▶ _TO DO_
Find the line with "ATOM 213 C CA" and the line with "ATOM 216 O O" in the entries below; output exactly those two lines, every line between them, and no others.

++++++

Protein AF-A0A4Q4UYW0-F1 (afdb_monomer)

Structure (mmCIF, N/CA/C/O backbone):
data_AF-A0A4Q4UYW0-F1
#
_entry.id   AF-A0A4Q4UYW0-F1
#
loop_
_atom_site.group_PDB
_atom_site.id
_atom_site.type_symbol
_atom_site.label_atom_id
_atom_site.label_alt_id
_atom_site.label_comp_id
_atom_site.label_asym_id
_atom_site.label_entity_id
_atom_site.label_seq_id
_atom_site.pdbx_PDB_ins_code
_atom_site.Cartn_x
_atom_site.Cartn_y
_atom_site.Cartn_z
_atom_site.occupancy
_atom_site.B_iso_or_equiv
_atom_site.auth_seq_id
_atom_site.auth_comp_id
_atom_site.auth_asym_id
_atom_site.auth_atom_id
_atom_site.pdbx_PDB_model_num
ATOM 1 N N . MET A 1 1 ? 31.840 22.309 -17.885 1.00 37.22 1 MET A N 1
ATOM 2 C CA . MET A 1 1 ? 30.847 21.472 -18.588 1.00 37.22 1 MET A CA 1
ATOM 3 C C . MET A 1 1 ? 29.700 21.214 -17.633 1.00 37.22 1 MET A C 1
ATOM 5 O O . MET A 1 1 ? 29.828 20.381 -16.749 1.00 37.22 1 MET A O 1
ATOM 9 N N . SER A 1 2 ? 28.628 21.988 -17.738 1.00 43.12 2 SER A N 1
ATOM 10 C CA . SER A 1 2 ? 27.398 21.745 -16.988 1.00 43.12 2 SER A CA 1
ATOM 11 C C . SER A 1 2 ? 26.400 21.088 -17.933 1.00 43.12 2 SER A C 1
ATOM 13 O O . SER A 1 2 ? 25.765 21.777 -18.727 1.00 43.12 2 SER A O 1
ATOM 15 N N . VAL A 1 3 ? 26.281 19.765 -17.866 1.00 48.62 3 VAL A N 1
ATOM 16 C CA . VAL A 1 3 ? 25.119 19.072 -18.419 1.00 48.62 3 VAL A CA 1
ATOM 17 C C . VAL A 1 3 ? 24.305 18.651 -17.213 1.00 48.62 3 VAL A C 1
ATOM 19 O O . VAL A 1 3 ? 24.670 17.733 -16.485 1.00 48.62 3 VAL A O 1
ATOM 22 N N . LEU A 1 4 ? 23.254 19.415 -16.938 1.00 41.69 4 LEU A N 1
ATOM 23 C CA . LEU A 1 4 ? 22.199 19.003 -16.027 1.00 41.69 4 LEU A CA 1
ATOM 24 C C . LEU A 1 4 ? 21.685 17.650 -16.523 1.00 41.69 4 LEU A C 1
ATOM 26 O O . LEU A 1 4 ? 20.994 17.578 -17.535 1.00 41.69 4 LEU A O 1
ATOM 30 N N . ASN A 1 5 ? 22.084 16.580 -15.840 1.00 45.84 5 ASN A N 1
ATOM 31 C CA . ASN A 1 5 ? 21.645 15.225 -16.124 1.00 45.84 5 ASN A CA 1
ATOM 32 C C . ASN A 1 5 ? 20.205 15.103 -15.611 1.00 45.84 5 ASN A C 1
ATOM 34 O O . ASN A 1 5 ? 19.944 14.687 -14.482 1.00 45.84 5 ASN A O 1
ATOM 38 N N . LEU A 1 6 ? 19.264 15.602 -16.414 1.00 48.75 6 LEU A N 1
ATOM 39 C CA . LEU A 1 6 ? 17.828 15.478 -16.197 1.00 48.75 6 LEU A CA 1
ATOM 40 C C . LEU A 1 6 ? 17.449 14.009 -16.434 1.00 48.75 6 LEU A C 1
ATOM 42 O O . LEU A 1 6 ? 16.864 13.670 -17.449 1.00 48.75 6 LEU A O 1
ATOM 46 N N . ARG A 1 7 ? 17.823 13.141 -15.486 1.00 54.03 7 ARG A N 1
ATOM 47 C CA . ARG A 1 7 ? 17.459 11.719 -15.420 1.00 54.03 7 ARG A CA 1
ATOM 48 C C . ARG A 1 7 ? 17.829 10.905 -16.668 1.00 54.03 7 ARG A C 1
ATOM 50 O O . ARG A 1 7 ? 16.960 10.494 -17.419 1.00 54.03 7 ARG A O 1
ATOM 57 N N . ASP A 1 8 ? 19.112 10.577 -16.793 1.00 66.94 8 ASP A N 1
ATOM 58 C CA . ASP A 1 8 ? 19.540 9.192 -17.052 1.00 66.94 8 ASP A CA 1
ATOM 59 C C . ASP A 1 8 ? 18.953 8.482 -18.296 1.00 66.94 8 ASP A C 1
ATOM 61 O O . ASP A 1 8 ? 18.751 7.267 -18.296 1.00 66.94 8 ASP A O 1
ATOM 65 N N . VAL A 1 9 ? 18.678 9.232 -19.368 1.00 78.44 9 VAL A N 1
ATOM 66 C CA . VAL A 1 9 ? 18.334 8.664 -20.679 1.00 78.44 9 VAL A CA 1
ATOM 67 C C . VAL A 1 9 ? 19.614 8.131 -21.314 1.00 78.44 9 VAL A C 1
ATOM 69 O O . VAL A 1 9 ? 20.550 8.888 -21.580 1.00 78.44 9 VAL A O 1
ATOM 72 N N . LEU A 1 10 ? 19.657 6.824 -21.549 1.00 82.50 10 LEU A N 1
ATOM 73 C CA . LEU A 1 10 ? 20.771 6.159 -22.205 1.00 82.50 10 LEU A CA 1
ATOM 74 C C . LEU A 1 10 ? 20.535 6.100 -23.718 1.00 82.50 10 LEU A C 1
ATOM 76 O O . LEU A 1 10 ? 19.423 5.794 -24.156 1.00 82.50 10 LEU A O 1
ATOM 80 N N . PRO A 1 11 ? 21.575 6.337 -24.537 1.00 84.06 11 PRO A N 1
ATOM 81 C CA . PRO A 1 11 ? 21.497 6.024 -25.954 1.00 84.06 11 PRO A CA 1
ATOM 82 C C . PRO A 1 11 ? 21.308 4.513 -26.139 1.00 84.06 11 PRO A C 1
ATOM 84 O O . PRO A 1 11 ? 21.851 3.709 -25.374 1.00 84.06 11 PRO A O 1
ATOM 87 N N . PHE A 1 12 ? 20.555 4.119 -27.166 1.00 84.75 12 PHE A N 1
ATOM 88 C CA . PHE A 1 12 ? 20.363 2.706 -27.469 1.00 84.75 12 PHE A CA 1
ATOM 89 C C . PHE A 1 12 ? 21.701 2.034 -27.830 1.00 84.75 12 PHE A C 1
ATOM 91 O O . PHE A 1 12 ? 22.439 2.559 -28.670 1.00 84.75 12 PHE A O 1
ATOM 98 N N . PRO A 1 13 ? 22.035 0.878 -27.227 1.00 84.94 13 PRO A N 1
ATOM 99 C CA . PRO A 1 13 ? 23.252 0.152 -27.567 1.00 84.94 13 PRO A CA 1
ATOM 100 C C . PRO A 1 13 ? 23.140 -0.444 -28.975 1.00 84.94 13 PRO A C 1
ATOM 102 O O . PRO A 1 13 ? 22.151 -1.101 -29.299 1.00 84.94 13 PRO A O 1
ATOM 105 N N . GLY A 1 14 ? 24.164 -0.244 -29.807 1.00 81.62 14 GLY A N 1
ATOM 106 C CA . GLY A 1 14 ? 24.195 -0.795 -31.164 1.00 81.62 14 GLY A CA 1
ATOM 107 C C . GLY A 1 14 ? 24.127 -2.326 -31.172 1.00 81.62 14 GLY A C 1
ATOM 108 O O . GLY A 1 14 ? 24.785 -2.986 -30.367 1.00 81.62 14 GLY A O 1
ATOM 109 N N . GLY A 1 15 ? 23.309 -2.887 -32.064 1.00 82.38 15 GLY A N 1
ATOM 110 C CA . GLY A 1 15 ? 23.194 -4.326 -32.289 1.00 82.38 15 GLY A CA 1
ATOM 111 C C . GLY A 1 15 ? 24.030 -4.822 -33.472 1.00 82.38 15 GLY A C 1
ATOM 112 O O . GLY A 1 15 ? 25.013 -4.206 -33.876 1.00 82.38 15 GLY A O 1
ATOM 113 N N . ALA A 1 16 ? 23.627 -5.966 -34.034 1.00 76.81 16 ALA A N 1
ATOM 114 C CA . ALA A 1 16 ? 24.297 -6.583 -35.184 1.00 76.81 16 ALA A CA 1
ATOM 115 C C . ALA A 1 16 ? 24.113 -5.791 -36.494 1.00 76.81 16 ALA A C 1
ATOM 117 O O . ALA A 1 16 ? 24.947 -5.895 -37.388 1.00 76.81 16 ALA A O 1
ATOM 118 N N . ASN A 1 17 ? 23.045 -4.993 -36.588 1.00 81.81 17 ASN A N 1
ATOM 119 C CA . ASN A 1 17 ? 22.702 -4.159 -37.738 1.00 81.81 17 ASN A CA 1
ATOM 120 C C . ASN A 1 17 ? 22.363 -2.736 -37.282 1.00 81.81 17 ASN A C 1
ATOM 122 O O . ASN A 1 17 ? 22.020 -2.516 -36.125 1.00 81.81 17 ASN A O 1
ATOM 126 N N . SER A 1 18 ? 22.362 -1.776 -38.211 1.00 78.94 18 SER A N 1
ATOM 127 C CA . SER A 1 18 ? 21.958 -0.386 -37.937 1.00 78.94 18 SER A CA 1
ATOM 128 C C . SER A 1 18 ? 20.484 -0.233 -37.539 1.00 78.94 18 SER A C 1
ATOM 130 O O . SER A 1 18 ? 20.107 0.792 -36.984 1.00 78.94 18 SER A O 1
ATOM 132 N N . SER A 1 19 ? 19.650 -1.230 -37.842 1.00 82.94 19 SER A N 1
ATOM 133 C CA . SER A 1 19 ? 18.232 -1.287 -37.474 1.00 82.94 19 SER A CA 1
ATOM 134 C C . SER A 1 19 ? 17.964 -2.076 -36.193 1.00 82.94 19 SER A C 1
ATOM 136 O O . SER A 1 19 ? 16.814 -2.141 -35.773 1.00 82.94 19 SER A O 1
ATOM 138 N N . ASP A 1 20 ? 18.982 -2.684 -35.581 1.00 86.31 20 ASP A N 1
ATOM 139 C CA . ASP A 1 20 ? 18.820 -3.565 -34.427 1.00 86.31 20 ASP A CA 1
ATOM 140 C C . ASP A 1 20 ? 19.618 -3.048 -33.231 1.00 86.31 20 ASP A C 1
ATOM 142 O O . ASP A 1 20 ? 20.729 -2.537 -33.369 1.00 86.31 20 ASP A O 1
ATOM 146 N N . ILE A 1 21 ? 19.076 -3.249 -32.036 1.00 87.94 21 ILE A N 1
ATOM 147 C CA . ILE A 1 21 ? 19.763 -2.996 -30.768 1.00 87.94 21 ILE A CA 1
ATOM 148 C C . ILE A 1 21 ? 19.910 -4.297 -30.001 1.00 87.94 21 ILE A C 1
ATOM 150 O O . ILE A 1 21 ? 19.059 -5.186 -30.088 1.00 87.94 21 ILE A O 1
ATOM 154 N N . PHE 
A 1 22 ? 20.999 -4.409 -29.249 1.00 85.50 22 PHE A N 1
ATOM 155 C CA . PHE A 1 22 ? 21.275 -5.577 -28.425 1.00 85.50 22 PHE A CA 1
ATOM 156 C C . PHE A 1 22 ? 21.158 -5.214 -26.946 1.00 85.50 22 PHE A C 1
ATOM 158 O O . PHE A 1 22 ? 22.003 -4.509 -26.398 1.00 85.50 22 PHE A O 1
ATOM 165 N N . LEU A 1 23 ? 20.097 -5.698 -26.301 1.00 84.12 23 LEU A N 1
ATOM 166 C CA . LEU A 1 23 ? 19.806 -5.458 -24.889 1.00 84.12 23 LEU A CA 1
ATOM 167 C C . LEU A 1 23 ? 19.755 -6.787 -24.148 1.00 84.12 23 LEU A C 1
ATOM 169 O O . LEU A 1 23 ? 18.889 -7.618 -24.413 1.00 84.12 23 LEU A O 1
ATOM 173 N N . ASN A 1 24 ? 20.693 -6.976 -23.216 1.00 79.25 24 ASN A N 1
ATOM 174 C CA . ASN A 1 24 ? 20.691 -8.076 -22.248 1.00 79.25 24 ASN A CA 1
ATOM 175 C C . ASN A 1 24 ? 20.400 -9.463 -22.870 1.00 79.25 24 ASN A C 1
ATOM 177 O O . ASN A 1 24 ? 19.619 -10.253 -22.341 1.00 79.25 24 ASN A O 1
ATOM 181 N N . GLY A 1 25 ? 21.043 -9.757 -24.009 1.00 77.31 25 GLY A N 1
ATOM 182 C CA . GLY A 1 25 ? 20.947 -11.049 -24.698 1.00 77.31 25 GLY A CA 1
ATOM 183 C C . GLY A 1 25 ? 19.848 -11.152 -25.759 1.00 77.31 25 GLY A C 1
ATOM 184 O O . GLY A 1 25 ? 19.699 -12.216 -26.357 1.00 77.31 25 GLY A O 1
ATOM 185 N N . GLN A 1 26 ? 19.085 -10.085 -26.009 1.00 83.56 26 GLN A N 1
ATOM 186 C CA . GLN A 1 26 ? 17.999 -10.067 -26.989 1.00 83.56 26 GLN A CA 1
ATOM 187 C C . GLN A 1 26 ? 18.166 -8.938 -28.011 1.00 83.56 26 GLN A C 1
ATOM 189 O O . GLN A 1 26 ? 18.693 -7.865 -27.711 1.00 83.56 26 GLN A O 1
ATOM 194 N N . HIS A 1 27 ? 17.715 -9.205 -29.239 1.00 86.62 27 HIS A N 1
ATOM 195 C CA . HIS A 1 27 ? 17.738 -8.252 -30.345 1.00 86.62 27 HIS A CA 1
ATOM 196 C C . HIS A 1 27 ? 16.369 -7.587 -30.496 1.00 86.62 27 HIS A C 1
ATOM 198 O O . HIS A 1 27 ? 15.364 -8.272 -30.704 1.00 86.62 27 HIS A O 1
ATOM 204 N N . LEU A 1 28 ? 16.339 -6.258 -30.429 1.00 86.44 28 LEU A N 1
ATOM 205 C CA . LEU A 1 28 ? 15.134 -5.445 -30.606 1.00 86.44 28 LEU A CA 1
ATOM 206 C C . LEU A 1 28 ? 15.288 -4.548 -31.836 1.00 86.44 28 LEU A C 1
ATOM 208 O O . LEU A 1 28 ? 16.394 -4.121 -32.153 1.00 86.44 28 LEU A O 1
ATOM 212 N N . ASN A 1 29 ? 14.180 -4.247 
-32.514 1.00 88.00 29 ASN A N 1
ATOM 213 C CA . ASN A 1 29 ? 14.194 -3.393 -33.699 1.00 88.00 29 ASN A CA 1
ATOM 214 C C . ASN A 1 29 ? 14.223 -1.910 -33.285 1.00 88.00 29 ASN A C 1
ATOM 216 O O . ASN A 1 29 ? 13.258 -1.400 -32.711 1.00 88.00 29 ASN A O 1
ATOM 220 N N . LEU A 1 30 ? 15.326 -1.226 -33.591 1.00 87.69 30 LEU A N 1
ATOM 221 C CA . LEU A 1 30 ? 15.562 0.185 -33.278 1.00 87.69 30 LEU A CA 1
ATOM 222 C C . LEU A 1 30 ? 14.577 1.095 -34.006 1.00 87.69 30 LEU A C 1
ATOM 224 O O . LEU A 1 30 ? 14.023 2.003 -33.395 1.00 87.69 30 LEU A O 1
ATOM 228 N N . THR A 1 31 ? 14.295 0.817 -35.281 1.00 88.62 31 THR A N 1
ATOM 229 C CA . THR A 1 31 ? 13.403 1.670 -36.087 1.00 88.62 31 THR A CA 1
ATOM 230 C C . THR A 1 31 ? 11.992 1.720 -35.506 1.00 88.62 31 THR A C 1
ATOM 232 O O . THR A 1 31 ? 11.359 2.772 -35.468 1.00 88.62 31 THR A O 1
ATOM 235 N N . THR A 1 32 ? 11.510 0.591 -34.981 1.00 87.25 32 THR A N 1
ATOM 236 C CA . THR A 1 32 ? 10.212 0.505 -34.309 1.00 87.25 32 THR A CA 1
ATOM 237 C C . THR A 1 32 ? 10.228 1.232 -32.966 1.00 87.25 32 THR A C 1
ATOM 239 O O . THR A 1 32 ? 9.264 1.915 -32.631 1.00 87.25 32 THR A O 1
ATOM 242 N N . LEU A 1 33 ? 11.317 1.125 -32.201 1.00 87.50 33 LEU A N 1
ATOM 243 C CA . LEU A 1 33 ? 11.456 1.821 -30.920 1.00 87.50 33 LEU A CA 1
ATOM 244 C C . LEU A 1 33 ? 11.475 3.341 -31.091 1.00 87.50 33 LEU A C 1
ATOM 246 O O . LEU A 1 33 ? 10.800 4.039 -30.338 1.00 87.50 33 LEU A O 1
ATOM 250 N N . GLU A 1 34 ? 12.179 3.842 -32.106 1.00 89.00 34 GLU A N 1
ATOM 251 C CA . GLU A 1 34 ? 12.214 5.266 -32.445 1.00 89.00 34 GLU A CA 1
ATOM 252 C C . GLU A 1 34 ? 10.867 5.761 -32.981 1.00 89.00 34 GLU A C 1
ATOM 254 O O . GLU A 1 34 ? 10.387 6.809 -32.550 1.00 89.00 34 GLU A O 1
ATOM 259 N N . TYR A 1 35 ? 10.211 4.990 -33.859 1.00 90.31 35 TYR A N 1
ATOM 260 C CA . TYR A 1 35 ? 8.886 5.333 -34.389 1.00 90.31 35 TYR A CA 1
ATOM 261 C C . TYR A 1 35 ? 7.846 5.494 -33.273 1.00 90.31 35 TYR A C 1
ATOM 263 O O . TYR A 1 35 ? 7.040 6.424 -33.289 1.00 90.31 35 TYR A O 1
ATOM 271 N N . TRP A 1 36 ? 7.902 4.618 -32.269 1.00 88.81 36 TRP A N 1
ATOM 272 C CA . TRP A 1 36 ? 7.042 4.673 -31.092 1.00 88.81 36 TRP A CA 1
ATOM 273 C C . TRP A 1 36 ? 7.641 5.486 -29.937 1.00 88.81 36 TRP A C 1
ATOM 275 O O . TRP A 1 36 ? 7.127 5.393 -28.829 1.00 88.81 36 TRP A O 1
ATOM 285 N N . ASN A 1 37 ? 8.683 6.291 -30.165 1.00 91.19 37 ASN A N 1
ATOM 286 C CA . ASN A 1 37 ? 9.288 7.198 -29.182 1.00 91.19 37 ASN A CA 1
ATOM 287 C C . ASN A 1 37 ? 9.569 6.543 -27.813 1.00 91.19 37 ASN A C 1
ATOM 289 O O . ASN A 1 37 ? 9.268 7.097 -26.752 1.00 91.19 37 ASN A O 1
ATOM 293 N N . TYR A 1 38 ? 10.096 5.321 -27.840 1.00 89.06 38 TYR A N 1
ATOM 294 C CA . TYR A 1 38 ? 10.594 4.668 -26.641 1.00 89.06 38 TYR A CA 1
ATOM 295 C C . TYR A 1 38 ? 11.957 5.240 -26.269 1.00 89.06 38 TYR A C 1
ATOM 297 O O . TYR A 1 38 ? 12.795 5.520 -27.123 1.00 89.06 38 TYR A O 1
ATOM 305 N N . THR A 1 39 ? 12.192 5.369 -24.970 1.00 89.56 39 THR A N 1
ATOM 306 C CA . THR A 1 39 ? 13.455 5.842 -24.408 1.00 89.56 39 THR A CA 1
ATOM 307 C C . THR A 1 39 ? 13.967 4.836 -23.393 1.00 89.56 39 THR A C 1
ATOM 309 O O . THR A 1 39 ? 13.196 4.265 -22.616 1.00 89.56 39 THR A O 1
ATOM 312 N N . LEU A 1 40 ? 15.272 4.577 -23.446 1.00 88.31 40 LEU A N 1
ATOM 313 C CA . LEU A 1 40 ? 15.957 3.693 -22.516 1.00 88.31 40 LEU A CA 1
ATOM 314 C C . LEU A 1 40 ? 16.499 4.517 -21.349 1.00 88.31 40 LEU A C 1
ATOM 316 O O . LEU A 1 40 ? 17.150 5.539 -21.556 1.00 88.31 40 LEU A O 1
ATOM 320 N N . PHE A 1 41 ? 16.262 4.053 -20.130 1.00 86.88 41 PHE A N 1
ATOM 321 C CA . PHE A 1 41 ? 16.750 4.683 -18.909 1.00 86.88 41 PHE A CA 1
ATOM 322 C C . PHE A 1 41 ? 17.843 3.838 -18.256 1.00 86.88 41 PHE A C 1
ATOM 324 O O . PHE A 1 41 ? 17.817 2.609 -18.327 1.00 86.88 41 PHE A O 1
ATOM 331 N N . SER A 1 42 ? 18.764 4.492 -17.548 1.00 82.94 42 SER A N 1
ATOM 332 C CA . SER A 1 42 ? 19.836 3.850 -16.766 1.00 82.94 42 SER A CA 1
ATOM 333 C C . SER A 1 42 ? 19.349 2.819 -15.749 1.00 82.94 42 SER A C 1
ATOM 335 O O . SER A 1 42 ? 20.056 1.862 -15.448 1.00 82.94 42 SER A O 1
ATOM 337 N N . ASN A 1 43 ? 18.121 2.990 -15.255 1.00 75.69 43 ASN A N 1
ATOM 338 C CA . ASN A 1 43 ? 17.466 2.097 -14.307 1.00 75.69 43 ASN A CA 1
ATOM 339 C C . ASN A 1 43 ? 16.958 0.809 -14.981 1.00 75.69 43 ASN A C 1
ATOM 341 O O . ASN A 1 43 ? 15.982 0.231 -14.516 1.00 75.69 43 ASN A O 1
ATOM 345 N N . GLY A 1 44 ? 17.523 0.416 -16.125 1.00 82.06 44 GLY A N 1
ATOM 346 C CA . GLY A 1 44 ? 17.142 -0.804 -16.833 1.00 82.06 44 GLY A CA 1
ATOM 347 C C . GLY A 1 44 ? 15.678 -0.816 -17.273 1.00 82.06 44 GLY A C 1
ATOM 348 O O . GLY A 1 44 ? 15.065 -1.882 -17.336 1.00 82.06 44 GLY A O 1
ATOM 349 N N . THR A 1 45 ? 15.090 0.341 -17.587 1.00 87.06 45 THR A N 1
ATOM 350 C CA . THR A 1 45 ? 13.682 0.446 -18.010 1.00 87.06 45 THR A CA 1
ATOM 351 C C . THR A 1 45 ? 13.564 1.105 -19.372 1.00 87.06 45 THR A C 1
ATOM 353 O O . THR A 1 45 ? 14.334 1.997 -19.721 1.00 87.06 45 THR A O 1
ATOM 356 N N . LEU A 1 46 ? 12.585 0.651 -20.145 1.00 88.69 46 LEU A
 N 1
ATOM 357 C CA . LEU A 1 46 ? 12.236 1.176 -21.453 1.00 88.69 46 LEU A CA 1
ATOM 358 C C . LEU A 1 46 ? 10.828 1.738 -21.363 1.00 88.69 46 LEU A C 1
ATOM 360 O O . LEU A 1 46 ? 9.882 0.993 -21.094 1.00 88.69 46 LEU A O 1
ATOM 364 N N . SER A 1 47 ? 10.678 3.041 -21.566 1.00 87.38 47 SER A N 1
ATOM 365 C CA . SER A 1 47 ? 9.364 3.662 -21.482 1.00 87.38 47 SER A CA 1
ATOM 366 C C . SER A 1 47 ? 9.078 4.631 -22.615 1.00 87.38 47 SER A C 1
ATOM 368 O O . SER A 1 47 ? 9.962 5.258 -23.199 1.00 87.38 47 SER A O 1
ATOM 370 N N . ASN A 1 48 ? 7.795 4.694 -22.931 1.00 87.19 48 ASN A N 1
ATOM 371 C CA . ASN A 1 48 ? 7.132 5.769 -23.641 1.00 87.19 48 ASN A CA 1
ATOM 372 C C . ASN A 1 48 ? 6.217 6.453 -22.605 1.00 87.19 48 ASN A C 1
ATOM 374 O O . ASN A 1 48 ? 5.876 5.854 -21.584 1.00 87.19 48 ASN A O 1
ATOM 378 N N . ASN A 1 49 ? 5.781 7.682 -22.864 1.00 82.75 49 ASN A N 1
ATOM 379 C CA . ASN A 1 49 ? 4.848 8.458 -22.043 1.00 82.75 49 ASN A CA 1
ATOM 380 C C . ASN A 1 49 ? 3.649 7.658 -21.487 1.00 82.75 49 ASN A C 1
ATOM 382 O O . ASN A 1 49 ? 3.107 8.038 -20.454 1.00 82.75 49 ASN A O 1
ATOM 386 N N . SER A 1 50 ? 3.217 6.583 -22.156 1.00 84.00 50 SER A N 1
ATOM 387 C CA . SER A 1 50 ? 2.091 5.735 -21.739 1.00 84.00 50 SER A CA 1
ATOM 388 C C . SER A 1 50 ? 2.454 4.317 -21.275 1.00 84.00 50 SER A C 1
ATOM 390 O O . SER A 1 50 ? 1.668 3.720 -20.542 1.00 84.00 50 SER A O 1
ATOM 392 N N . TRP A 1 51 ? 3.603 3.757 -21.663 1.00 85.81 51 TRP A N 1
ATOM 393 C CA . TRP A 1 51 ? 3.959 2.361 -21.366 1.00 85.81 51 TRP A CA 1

++++++

▶ _WRITTEN ANSWER_
ATOM 213 C CA . ASN A 1 29 ? 14.194 -3.393 -33.699 1.00 88.00 29 ASN A CA 1
ATOM 214 C C . ASN A 1 29 ? 14.223 -1.910 -33.285 1.00 88.00 29 ASN A C 1
ATOM 216 O O . ASN A 1 29 ? 13.258 -1.400 -32.711 1.00 88.00 29 ASN A O 1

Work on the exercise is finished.